A unidade de pesquisa da estatal desenvolveu as variedades de algodão colorido a partir do cruzamento de plantas de algodão de pluma branca, de alta qualidade para a indústria têxtil, com variedades silvestres de fibras coloridas, principalmente marrom e verde, já existentes na natureza, mas que apresentavam baixa fiabilidade.
As cultivares
Lançada no ano 2000, a primeira cultivar de algodão naturalmente colorida foi a BRS 200, que tem fibra marrom claro. Em seguida, foram lançadas as variedades BRS verde, em 2003; BRS Rubi e BRS Safira, em 2005, de fibra marrom avermelhada; e a BRS Topázio, de coloração marrom claro, em 2010.
Em 2016, foi apresentada a BRS Jade, a mais nova variedade que apresenta uma fibra mais clara que a Safira, no entanto, mais produtiva e com maior qualidade de fibra.
“A cor da fibra é uma característica genética e a principal vantagem de se plantar o algodão colorido é o preço. O produtor recebe bem mais pela fibra colorida do que pela branca”, garante o pesquisador da Embrapa Algodão Luiz Paulo de Carvalho, responsável pelo desenvolvimento das variedades coloridas.
O especialista aponta outras vantagens, como as ambientais, considerando que o algodão colorido dispensa o tingimento, evitando, assim, a contaminação do meio ambiente com resíduos de tinta. Ainda economiza água e energia, que são gastos quando se vai tingir e lavar o tecido na indústria. Ele ainda destaca que o custo de produção do colorido é o mesmo do branco.
“Com foco na produção sustentável, marcas nacionais e internacionais são os principais compradores do algodão colorido orgânico brasileiro .”
Mercado internacional
De olho na fabricação de produtos mais sustentáveis, marcas nacionais e internacionais se tornaram os principais compradores do algodão colorido orgânico.
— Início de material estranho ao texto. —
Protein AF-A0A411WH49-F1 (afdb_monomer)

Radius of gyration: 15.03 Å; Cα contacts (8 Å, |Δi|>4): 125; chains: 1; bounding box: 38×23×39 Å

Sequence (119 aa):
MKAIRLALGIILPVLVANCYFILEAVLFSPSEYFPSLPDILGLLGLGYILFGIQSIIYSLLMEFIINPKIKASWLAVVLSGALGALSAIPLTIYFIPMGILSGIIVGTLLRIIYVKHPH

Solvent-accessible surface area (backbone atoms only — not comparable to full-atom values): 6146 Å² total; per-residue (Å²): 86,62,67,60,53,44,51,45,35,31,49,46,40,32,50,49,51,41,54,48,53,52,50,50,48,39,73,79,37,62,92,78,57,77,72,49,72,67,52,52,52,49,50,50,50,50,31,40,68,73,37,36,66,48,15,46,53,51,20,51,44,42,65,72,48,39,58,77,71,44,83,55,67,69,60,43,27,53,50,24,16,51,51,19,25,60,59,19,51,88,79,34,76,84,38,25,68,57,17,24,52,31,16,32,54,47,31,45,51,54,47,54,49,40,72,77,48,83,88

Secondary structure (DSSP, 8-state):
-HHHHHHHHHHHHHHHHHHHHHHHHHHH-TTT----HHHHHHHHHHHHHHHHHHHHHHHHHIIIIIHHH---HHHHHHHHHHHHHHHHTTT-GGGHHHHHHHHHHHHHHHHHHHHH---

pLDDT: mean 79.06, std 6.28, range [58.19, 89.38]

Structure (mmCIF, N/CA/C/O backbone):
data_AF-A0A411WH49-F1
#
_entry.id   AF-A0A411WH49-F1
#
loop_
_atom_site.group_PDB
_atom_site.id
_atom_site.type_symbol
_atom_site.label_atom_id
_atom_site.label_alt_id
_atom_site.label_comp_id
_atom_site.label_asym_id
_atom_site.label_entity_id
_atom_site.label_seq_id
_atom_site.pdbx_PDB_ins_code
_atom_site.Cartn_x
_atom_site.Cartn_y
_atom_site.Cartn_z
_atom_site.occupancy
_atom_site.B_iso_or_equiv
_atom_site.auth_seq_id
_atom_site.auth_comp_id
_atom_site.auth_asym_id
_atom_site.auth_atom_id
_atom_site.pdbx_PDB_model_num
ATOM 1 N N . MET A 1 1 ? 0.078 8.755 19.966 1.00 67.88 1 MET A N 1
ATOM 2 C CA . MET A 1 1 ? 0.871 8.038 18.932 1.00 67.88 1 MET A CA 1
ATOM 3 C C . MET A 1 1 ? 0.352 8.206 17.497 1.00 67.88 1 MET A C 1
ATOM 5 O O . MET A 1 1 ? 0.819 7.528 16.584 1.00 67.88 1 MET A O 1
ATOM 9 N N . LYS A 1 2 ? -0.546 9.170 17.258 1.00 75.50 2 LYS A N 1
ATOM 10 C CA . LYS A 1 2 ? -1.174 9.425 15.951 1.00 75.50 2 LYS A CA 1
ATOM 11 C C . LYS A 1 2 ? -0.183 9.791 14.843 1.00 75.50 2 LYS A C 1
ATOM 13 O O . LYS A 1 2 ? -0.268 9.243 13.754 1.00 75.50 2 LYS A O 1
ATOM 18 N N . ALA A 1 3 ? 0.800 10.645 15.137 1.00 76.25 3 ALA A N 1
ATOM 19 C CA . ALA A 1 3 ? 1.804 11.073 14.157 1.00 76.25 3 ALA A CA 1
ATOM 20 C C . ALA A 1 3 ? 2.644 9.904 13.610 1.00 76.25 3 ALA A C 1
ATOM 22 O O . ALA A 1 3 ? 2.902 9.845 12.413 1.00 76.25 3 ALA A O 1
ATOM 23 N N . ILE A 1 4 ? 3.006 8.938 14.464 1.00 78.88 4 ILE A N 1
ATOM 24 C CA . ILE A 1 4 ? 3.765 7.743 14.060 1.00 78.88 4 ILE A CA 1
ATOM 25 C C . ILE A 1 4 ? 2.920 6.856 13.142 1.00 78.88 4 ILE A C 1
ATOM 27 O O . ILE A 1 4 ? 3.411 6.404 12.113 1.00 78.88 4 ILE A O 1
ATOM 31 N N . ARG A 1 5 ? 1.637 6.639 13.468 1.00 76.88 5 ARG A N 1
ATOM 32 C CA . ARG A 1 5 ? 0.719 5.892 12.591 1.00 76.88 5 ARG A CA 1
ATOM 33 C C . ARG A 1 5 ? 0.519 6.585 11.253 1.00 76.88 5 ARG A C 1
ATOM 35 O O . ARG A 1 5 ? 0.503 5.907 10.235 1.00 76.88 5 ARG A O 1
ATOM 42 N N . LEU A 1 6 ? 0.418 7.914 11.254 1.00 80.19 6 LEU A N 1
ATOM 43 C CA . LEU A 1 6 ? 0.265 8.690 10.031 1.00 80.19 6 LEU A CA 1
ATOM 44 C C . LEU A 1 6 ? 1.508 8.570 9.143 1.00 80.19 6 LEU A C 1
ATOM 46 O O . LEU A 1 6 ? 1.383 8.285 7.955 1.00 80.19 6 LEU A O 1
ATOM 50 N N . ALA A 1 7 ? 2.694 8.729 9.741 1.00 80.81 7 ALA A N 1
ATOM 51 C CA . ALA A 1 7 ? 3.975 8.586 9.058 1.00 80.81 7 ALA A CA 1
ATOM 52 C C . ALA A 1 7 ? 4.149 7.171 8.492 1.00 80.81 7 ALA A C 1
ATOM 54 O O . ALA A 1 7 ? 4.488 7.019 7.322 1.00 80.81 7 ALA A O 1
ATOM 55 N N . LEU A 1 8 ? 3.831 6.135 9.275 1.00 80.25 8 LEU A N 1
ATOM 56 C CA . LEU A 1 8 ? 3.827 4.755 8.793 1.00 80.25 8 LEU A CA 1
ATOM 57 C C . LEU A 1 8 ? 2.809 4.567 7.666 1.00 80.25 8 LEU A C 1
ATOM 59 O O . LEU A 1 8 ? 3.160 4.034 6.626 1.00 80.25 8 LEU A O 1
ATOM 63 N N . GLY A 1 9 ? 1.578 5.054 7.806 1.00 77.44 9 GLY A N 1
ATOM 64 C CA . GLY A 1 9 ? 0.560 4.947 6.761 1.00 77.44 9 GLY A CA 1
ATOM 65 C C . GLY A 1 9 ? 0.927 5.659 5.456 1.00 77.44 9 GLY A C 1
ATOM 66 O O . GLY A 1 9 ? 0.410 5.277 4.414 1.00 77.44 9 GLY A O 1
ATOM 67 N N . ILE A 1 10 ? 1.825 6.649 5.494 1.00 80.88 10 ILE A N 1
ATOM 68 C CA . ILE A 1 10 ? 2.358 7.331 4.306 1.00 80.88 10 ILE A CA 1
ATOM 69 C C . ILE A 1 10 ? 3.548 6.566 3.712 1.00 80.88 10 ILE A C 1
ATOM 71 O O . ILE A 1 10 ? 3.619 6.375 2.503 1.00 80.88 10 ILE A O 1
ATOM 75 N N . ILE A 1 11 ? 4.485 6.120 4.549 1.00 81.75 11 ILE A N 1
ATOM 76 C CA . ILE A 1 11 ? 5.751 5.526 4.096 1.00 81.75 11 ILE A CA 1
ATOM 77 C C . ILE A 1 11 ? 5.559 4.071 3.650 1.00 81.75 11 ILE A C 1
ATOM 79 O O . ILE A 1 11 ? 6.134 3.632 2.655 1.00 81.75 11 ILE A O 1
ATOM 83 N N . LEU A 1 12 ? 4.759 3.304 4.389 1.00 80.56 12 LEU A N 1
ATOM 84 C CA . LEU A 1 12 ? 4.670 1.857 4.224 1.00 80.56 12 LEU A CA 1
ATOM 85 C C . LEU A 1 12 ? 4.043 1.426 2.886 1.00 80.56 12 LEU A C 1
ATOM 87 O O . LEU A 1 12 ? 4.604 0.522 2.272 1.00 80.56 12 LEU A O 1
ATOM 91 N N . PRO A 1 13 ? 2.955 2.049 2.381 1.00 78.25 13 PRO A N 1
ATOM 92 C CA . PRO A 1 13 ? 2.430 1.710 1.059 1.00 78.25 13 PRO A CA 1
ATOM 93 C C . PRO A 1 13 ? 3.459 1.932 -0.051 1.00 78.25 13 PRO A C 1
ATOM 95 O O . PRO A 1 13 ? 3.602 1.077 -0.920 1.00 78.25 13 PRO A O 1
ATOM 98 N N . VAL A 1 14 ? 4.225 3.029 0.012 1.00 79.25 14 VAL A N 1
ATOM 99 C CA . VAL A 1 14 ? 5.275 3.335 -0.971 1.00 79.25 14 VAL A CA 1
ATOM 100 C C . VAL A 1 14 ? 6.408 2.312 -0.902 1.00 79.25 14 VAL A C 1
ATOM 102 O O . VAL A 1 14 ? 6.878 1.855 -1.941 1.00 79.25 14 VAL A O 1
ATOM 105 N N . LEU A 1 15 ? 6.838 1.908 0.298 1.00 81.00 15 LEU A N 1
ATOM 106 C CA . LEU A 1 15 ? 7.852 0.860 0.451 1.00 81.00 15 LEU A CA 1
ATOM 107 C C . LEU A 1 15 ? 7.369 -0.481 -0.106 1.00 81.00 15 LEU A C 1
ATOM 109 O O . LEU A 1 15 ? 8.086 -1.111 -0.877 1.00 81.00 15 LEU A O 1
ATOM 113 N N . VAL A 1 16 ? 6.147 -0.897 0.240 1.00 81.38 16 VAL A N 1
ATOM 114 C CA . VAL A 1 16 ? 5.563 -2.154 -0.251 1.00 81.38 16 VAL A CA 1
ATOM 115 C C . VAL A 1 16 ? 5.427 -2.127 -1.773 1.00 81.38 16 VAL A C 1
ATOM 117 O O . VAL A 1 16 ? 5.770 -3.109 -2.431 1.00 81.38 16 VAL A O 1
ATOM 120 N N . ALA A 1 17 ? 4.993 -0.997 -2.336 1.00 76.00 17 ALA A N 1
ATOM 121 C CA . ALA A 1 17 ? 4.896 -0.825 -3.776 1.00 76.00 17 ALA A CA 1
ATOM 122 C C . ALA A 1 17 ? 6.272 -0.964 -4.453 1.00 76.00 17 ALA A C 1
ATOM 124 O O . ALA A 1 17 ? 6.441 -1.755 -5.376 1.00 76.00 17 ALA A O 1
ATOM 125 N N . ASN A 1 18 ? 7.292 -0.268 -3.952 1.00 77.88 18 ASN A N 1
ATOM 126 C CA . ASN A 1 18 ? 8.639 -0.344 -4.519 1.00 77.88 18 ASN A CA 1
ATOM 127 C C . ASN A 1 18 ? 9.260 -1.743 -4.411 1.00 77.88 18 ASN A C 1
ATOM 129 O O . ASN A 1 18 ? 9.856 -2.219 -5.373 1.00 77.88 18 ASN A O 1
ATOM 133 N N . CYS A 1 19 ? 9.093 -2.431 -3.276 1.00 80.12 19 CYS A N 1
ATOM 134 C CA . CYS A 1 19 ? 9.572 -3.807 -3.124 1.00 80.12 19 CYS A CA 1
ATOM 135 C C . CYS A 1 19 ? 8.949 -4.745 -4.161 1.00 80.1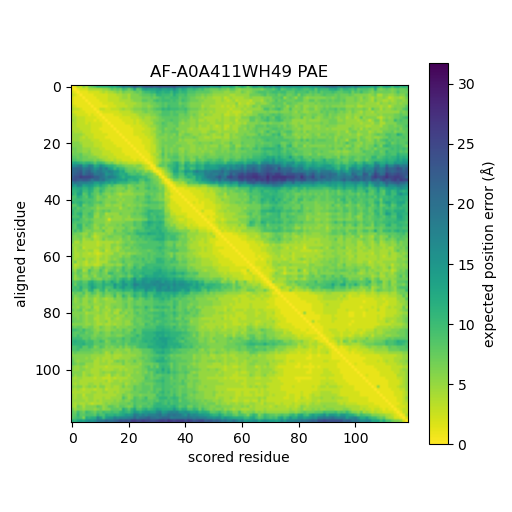2 19 CYS A C 1
ATOM 137 O O . CYS A 1 19 ? 9.647 -5.590 -4.716 1.00 80.12 19 CYS A O 1
ATOM 139 N N . TYR A 1 20 ? 7.656 -4.586 -4.438 1.00 76.25 20 TYR A N 1
ATOM 140 C CA . TYR A 1 20 ? 6.979 -5.381 -5.454 1.00 76.25 20 TYR A CA 1
ATOM 141 C C . TYR A 1 20 ? 7.486 -5.056 -6.866 1.00 76.25 20 TYR A C 1
ATOM 143 O O . TYR A 1 20 ? 7.778 -5.983 -7.610 1.00 76.25 20 TYR A O 1
ATOM 151 N N . PHE A 1 21 ? 7.674 -3.778 -7.217 1.00 74.94 21 PHE A N 1
ATOM 152 C CA . PHE A 1 21 ? 8.247 -3.398 -8.518 1.00 74.94 21 PHE A CA 1
ATOM 153 C C . PHE A 1 21 ? 9.636 -3.995 -8.744 1.00 74.94 21 PHE A C 1
ATOM 155 O O . PHE A 1 21 ? 9.923 -4.506 -9.823 1.00 74.94 21 PHE A O 1
ATOM 162 N N . ILE A 1 22 ? 10.492 -3.952 -7.721 1.00 77.00 22 ILE A N 1
ATOM 163 C CA . ILE A 1 22 ? 11.828 -4.551 -7.785 1.00 77.0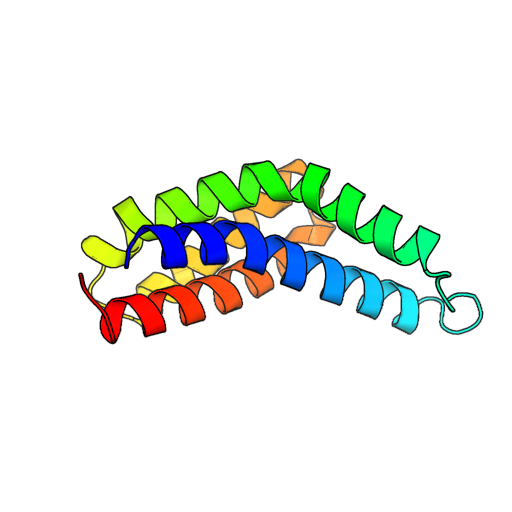0 22 ILE A CA 1
ATOM 164 C C . ILE A 1 22 ? 11.717 -6.068 -7.963 1.00 77.00 22 ILE A C 1
ATOM 166 O O . ILE A 1 22 ? 12.420 -6.638 -8.793 1.00 77.00 22 ILE A O 1
ATOM 170 N N . LEU A 1 23 ? 10.823 -6.724 -7.217 1.00 77.62 23 LEU A N 1
ATOM 171 C CA . LEU A 1 23 ? 10.602 -8.165 -7.330 1.00 77.62 23 LEU A CA 1
ATOM 172 C C . LEU A 1 23 ? 10.119 -8.555 -8.734 1.00 77.62 23 LEU A C 1
ATOM 174 O O . LEU A 1 23 ? 10.625 -9.514 -9.308 1.00 77.62 23 LEU A O 1
ATOM 178 N N . GLU A 1 24 ? 9.171 -7.806 -9.291 1.00 74.88 24 GLU A N 1
ATOM 179 C CA . GLU A 1 24 ? 8.647 -8.018 -10.638 1.00 74.88 24 GLU A CA 1
ATOM 180 C C . GLU A 1 24 ? 9.749 -7.837 -11.693 1.00 74.88 24 GLU A C 1
ATOM 182 O O . GLU A 1 24 ? 9.972 -8.729 -12.510 1.00 74.88 24 GLU A O 1
ATOM 187 N N . ALA A 1 25 ? 10.521 -6.749 -11.616 1.00 71.94 25 ALA A N 1
ATOM 188 C CA . ALA A 1 25 ? 11.637 -6.499 -12.528 1.00 71.94 25 ALA A CA 1
ATOM 189 C C . ALA A 1 25 ? 12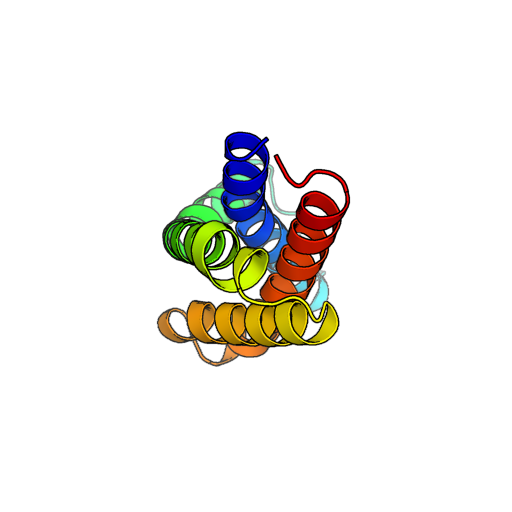.683 -7.630 -12.504 1.00 71.94 25 ALA A C 1
ATOM 191 O O . ALA A 1 25 ? 13.142 -8.075 -13.556 1.00 71.94 25 ALA A O 1
ATOM 192 N N . VAL A 1 26 ? 13.015 -8.144 -11.315 1.00 74.94 26 VAL A N 1
ATOM 193 C CA . VAL A 1 26 ? 13.962 -9.258 -11.148 1.00 74.94 26 VAL A CA 1
ATOM 194 C C . VAL A 1 26 ? 13.401 -10.576 -11.691 1.00 74.94 26 VAL A C 1
ATOM 196 O O . VAL A 1 26 ? 14.142 -11.347 -12.294 1.00 74.94 26 VAL A O 1
ATOM 199 N N . LEU A 1 27 ? 12.109 -10.857 -11.492 1.00 76.38 27 LEU A N 1
ATOM 200 C CA . LEU A 1 27 ? 11.488 -12.110 -11.937 1.00 76.38 27 LEU A CA 1
ATOM 201 C C . LEU A 1 27 ? 11.293 -12.176 -13.457 1.00 76.38 27 LEU A C 1
ATOM 203 O O . LEU A 1 27 ? 11.465 -13.246 -14.038 1.00 76.38 27 LEU A O 1
ATOM 207 N N . PHE A 1 28 ? 10.932 -11.061 -14.096 1.00 74.19 28 PHE A N 1
ATOM 208 C CA . PHE A 1 28 ? 10.636 -11.026 -15.532 1.00 74.19 28 PHE A CA 1
ATOM 209 C C . PHE A 1 28 ? 11.859 -10.718 -16.408 1.00 74.19 28 PHE A C 1
ATOM 211 O O . PHE A 1 28 ? 11.886 -11.160 -17.556 1.00 74.19 28 PHE A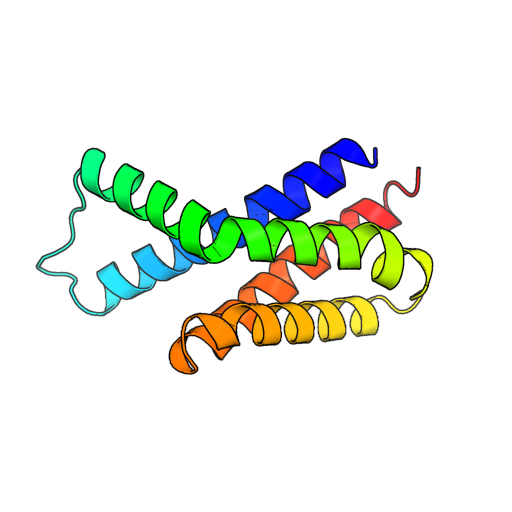 O 1
ATOM 218 N N . SER A 1 29 ? 12.889 -10.054 -15.867 1.00 69.12 29 SER A N 1
ATOM 219 C CA . SER A 1 29 ? 14.136 -9.746 -16.590 1.00 69.12 29 SER A CA 1
ATOM 220 C C . SER A 1 29 ? 15.404 -10.028 -15.757 1.00 69.12 29 SER A C 1
ATOM 222 O O . SER A 1 29 ? 16.229 -9.132 -15.549 1.00 69.12 29 SER A O 1
ATOM 224 N N . PRO A 1 30 ? 15.626 -11.278 -15.302 1.00 65.19 30 PRO A N 1
ATOM 225 C CA . PRO A 1 30 ? 16.725 -11.623 -14.393 1.00 65.19 30 PRO A CA 1
ATOM 226 C C . PRO A 1 30 ? 18.127 -11.405 -14.985 1.00 65.19 30 PRO A C 1
ATOM 228 O O . PRO A 1 30 ? 19.084 -11.232 -14.234 1.00 65.19 30 PRO A O 1
ATOM 231 N N . SER A 1 31 ? 18.274 -11.409 -16.315 1.00 62.19 31 SER A N 1
ATOM 232 C CA . SER A 1 31 ? 19.564 -11.221 -16.995 1.00 62.19 31 SER A CA 1
ATOM 233 C C . SER A 1 31 ? 19.989 -9.758 -17.155 1.00 62.19 31 SER A C 1
ATOM 235 O O . SER A 1 31 ? 21.145 -9.512 -17.486 1.00 62.19 31 SER A O 1
ATOM 237 N N . GLU A 1 32 ? 19.086 -8.796 -16.934 1.00 61.16 32 GLU A N 1
ATOM 238 C CA . GLU A 1 32 ? 19.336 -7.363 -17.177 1.00 61.16 32 GLU A CA 1
ATOM 239 C C . GLU A 1 32 ? 19.317 -6.508 -15.899 1.00 61.16 32 GLU A C 1
ATOM 241 O O . GLU A 1 32 ? 19.741 -5.355 -15.929 1.00 61.16 32 GLU A O 1
ATOM 246 N N . TYR A 1 33 ? 18.874 -7.053 -14.760 1.00 63.47 33 TYR A N 1
ATOM 247 C CA . TYR A 1 33 ? 18.588 -6.260 -13.560 1.00 63.47 33 TYR A CA 1
ATOM 248 C C . TYR A 1 33 ? 19.559 -6.526 -12.399 1.00 63.47 33 TYR A C 1
ATOM 250 O O . TYR A 1 33 ? 19.249 -7.219 -11.432 1.00 63.47 33 TYR A O 1
ATOM 258 N N . PHE A 1 34 ? 20.724 -5.878 -12.449 1.00 62.06 34 PHE A N 1
ATOM 259 C CA . PHE A 1 34 ? 21.387 -5.391 -11.236 1.00 62.06 34 PHE A CA 1
ATOM 260 C C . PHE A 1 34 ? 21.240 -3.869 -11.219 1.00 62.06 34 PHE A C 1
ATOM 262 O O . PHE A 1 34 ? 22.080 -3.178 -11.798 1.00 62.06 34 PHE A O 1
ATOM 269 N N . PRO A 1 35 ? 20.159 -3.331 -10.625 1.00 65.19 35 PRO A N 1
ATOM 270 C CA . PRO A 1 35 ? 19.927 -1.898 -10.637 1.00 65.19 35 PRO A CA 1
ATOM 271 C C . PRO A 1 35 ? 21.068 -1.215 -9.885 1.00 65.19 35 PRO A C 1
ATOM 273 O O . PRO A 1 35 ? 21.405 -1.584 -8.755 1.00 65.19 35 PRO A O 1
ATOM 276 N N . SER A 1 36 ? 21.692 -0.230 -10.526 1.00 76.81 36 SER A N 1
ATOM 277 C CA . SER A 1 36 ? 22.698 0.592 -9.868 1.00 76.81 36 SER A CA 1
ATOM 278 C C . SER A 1 36 ? 22.039 1.382 -8.727 1.00 76.81 36 SER A C 1
ATOM 280 O O . SER A 1 36 ? 20.824 1.593 -8.718 1.00 76.81 36 SER A O 1
ATOM 282 N N . LEU A 1 37 ? 22.811 1.833 -7.731 1.00 75.88 37 LEU A N 1
ATOM 283 C CA . LEU A 1 37 ? 22.263 2.639 -6.628 1.00 75.88 37 LEU A CA 1
ATOM 284 C C . LEU A 1 37 ? 21.416 3.843 -7.126 1.00 75.88 37 LEU A C 1
ATOM 286 O O . LEU A 1 37 ? 20.346 4.073 -6.561 1.00 75.88 37 LEU A O 1
ATOM 290 N N . PRO A 1 38 ? 21.816 4.575 -8.190 1.00 80.38 38 PRO A N 1
ATOM 291 C CA . PRO A 1 38 ? 20.971 5.590 -8.822 1.00 80.38 38 PRO A CA 1
ATOM 292 C C . PRO A 1 38 ? 19.623 5.074 -9.337 1.00 80.38 38 PRO A C 1
ATOM 294 O O . PRO A 1 38 ? 18.617 5.750 -9.140 1.00 80.38 38 PRO A O 1
ATOM 297 N N . ASP A 1 39 ? 19.577 3.888 -9.945 1.00 74.31 39 ASP A N 1
ATOM 298 C CA . ASP A 1 39 ? 18.337 3.305 -10.476 1.00 74.31 39 ASP A CA 1
ATOM 299 C C . ASP A 1 39 ? 17.372 2.953 -9.343 1.00 74.31 39 ASP A C 1
ATOM 301 O O . ASP A 1 39 ? 16.177 3.229 -9.430 1.00 74.31 39 ASP A O 1
ATOM 305 N N . ILE A 1 40 ? 17.900 2.419 -8.235 1.00 74.62 40 ILE A N 1
ATOM 306 C CA . ILE A 1 40 ? 17.120 2.119 -7.025 1.00 74.62 40 ILE A CA 1
ATOM 307 C C . ILE A 1 40 ? 16.530 3.407 -6.439 1.00 74.62 40 ILE A C 1
ATOM 309 O O . ILE A 1 40 ? 15.347 3.454 -6.099 1.00 74.62 40 ILE A O 1
ATOM 313 N N . LEU A 1 41 ? 17.335 4.467 -6.329 1.00 76.25 41 LEU A N 1
ATOM 314 C CA . LEU A 1 41 ? 16.874 5.765 -5.830 1.00 76.25 41 LEU A CA 1
ATOM 315 C C . LEU A 1 41 ? 15.852 6.410 -6.777 1.00 76.25 41 LEU A C 1
ATOM 317 O O . LEU A 1 41 ? 14.874 6.994 -6.310 1.00 76.25 41 LEU A O 1
ATOM 321 N N . GLY A 1 42 ? 16.048 6.268 -8.089 1.00 77.44 42 GLY A N 1
ATOM 322 C CA . GLY A 1 42 ? 15.110 6.712 -9.115 1.00 77.44 42 GLY A CA 1
ATOM 323 C C . GLY A 1 42 ? 13.762 6.003 -8.999 1.00 77.44 42 GLY A C 1
ATOM 324 O O . GLY A 1 42 ? 12.732 6.670 -8.936 1.00 77.44 42 GLY A O 1
ATOM 325 N N . LEU A 1 43 ? 13.769 4.673 -8.871 1.00 74.75 43 LEU A N 1
ATOM 326 C CA . LEU A 1 43 ? 12.576 3.854 -8.632 1.00 74.75 43 LEU A CA 1
ATOM 327 C C . LEU A 1 43 ? 11.847 4.271 -7.353 1.00 74.75 43 LEU A C 1
ATOM 329 O O . LEU A 1 43 ? 10.644 4.514 -7.397 1.00 74.75 43 LEU A O 1
ATOM 333 N N . LEU A 1 44 ? 12.574 4.448 -6.244 1.00 74.31 44 LEU A N 1
ATOM 334 C CA . LEU A 1 44 ? 11.998 4.913 -4.979 1.00 74.31 44 LEU A CA 1
ATOM 335 C C . LEU A 1 44 ? 11.334 6.288 -5.120 1.00 74.31 44 LEU A C 1
ATOM 337 O O . LEU A 1 44 ? 10.216 6.481 -4.637 1.00 74.31 44 LEU A O 1
ATOM 341 N N . GLY A 1 45 ? 11.999 7.229 -5.795 1.00 75.06 45 GLY A N 1
ATOM 342 C CA . GLY A 1 45 ? 11.454 8.558 -6.066 1.00 75.06 45 GLY A CA 1
ATOM 343 C C . GLY A 1 45 ? 10.193 8.496 -6.927 1.00 75.06 45 GLY A C 1
ATOM 344 O O . GLY A 1 45 ? 9.187 9.124 -6.601 1.00 75.06 45 GLY A O 1
ATOM 345 N N . LEU A 1 46 ? 10.211 7.679 -7.979 1.00 75.25 46 LEU A N 1
ATOM 346 C CA . LEU A 1 46 ? 9.087 7.483 -8.891 1.00 75.25 46 LEU A CA 1
ATOM 347 C C . LEU A 1 46 ? 7.902 6.828 -8.166 1.00 75.25 46 LEU A C 1
ATOM 349 O O . LEU A 1 46 ? 6.772 7.304 -8.271 1.00 75.25 46 LEU A O 1
ATOM 353 N N . GLY A 1 47 ? 8.163 5.828 -7.323 1.00 72.69 47 GLY A N 1
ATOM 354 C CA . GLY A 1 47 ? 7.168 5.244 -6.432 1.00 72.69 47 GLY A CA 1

Atualmente, as peças produzidas na região Nordeste do Brasil, por exemplo, são exportadas para outras nações como Alemanha, Espanha, Estados Unidos, França, Itália, Japão, além de países escandinavos.
No ano passado, o algodão colorido paraibano marcou presença no São Paulo Fashion Week, maior evento de moda do Brasil, e no Maison D’Exceptions, um dos maiores encontros da moda no mundo, em Paris, França.
Ainda em 2016, o produto brasileiro foi uma das tecnologias selecionadas para participar da feira “1.618 luxo Sustentável”, também em Paris, quando foram escolhidas as melhores iniciativas voltadas para o consumo sustentável ao redor do planeta.
Experimentos de sucesso
Experimentos com o algodão colorido têm alcançado sucesso em diversas áreas agrícolas. Um dos exemplos vem do Assentamento Margarida Maria Alves, a cem quilômetros de João Pessoa, capital do Estado da Paraíba. Lá, os cotonicultores receberam auxílio da Empresa Brasileira de Pesquisa Agropecuária.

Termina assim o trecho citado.